地上的人民,既被安置在不同國家,就以不同方式紀念韓戰60週年。本片的主創陣容,在首爾出席了「天安號」罹難將士的弔唁活動。往昔和今朝,戰爭與和平,就在黑壓壓的一鞠躬中,被牽連了。如果說,三八線是一根橫向的梁木,60年後「來之不易的和平局面(外交部發言人秦剛語)是一根縱向的梁木;朝鮮半島的磨難與前途,就如一副沉重的十字架,活畫在世人眼前。

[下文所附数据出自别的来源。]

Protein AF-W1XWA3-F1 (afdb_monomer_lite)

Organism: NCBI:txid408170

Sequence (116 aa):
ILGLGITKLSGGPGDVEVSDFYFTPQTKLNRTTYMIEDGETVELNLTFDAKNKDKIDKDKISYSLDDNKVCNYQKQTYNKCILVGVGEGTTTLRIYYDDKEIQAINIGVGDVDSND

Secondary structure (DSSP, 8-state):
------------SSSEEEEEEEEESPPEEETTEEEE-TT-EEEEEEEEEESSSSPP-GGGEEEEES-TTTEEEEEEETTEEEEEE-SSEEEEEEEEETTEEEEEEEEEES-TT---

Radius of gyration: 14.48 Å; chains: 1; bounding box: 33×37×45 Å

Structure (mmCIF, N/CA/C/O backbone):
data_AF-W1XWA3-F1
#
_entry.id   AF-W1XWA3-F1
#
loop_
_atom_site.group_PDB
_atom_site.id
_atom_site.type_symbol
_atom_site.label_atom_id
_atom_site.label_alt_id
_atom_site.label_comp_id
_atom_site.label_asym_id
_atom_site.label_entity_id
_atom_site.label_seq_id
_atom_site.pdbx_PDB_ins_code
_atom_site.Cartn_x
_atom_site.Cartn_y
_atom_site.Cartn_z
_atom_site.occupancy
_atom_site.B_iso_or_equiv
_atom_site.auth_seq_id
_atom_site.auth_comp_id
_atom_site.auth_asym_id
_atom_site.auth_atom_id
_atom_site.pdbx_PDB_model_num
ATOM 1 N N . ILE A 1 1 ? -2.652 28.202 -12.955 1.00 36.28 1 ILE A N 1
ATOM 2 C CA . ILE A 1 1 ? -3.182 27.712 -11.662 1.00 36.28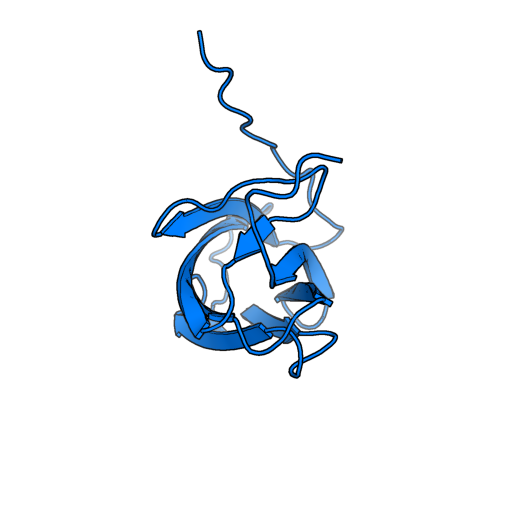 1 ILE A CA 1
ATOM 3 C C . ILE A 1 1 ? -3.273 26.201 -11.814 1.00 36.28 1 ILE A C 1
ATOM 5 O O . ILE A 1 1 ? -4.189 25.732 -12.473 1.00 36.28 1 ILE A O 1
ATOM 9 N N . LEU A 1 2 ? -2.238 25.470 -11.383 1.00 36.50 2 LEU A N 1
ATOM 10 C CA . LEU A 1 2 ? -2.232 24.005 -11.416 1.00 36.50 2 LEU A CA 1
ATOM 11 C C . LEU A 1 2 ? -3.295 23.549 -10.418 1.00 36.50 2 LEU A C 1
ATOM 13 O O . LEU A 1 2 ? -3.173 23.817 -9.224 1.00 36.50 2 LEU A O 1
ATOM 17 N N . GLY A 1 3 ? -4.392 22.999 -10.935 1.00 32.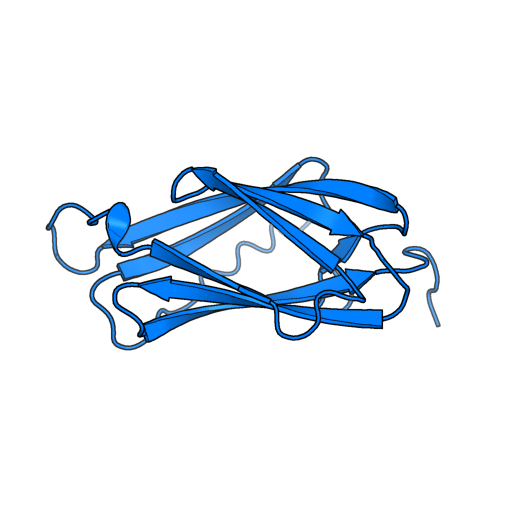41 3 GLY A N 1
ATOM 18 C CA . GLY A 1 3 ? -5.499 22.531 -10.118 1.00 32.41 3 GLY A CA 1
ATOM 19 C C . GLY A 1 3 ? -4.997 21.444 -9.184 1.00 32.41 3 GLY A C 1
ATOM 20 O O . GLY A 1 3 ? -4.574 20.388 -9.645 1.00 32.41 3 GLY A O 1
ATOM 21 N N . LEU A 1 4 ? -5.023 21.722 -7.880 1.00 45.44 4 LEU A N 1
ATOM 22 C CA . LEU A 1 4 ? -4.906 20.700 -6.856 1.00 45.44 4 LEU A CA 1
ATOM 23 C C . LEU A 1 4 ? -6.027 19.684 -7.098 1.00 45.44 4 LEU A C 1
ATOM 25 O O . LEU A 1 4 ? -7.193 19.963 -6.818 1.00 45.44 4 LEU A O 1
ATOM 29 N N . GLY A 1 5 ? -5.685 18.523 -7.646 1.00 36.00 5 GLY A N 1
ATOM 30 C CA . GLY A 1 5 ? -6.585 17.381 -7.735 1.00 36.00 5 GLY A CA 1
ATOM 31 C C . GLY A 1 5 ? -6.729 16.728 -6.366 1.00 36.00 5 GLY A C 1
ATOM 32 O O . GLY A 1 5 ? -6.271 15.609 -6.176 1.00 36.00 5 GLY A O 1
ATOM 33 N N . ILE A 1 6 ? -7.321 17.437 -5.402 1.00 45.97 6 ILE A N 1
ATOM 34 C CA . ILE A 1 6 ? -7.693 16.868 -4.104 1.00 45.97 6 ILE A CA 1
ATOM 35 C C . ILE A 1 6 ? -8.926 16.001 -4.363 1.00 45.97 6 ILE A C 1
ATOM 37 O O . ILE A 1 6 ? -10.059 16.485 -4.367 1.00 45.97 6 ILE A O 1
ATOM 41 N N . THR A 1 7 ? -8.712 14.727 -4.685 1.00 42.03 7 THR A N 1
ATOM 42 C CA . THR A 1 7 ? -9.821 13.788 -4.859 1.00 42.03 7 THR A CA 1
ATOM 43 C C . THR A 1 7 ? -10.262 13.348 -3.476 1.00 42.03 7 THR A C 1
ATOM 45 O O . THR A 1 7 ? -9.670 12.459 -2.878 1.00 42.03 7 THR A O 1
ATOM 48 N N . LYS A 1 8 ? -11.306 13.991 -2.951 1.00 42.47 8 LYS A N 1
ATOM 49 C CA . LYS A 1 8 ? -11.996 13.500 -1.762 1.00 42.47 8 LYS A CA 1
ATOM 50 C C . LYS A 1 8 ? -12.709 12.201 -2.140 1.00 42.47 8 LYS A C 1
ATOM 52 O O . LYS A 1 8 ? -13.696 12.226 -2.876 1.00 42.47 8 LYS A O 1
ATOM 57 N N . LEU A 1 9 ? -12.171 11.076 -1.686 1.00 52.88 9 LEU A N 1
ATOM 58 C CA . LEU A 1 9 ? -12.707 9.745 -1.950 1.00 52.88 9 LEU A CA 1
ATOM 59 C C . LEU A 1 9 ? -13.919 9.542 -1.033 1.00 52.88 9 LEU A C 1
ATOM 61 O O . LEU A 1 9 ? -13.797 9.562 0.186 1.00 52.88 9 LEU A O 1
ATOM 65 N N . SER A 1 10 ? -15.123 9.440 -1.602 1.00 45.22 10 SER A N 1
ATOM 66 C CA . SER A 1 10 ? -16.335 9.173 -0.821 1.00 45.22 10 SER A CA 1
ATOM 67 C C . SER A 1 10 ? -16.305 7.723 -0.330 1.00 45.22 10 SER A C 1
ATOM 69 O O . SER A 1 10 ? -16.428 6.804 -1.142 1.00 45.22 10 SER A O 1
ATOM 71 N N . GLY A 1 11 ? -16.100 7.535 0.976 1.00 45.41 11 GLY A N 1
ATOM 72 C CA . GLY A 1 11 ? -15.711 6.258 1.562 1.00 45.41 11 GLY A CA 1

1950年8月的南韓,如血海地獄,燒著不滅的硫磺。金日成的人民軍不宣而戰,不到兩月,韓國90%的國土已淪陷。為保住最後一座城市釜山,他們把殘留的傾國之力,都押在了洛東江一線。聯合國譴責朝鮮,組建聯軍,趕赴仁川。蘇聯獨自偷生,投了棄權票。21個西方國家參戰,16個國家出兵。按東方的政治倫理,這叫「存亡國,繼絕世」,春秋大義也。按近世的普世價值,這是地上通過《世界人權宣言》之後,人類第一次投票組成的義軍。在那個最慢長的月份,軍人拼死亡命,婦人閉門哭泣,學生徵召上陣,教會禁食禱告。最後一線希望,是那些不認識他們的遙遠的海軍陸戰隊,能趕在他們亡國之前成功登陸。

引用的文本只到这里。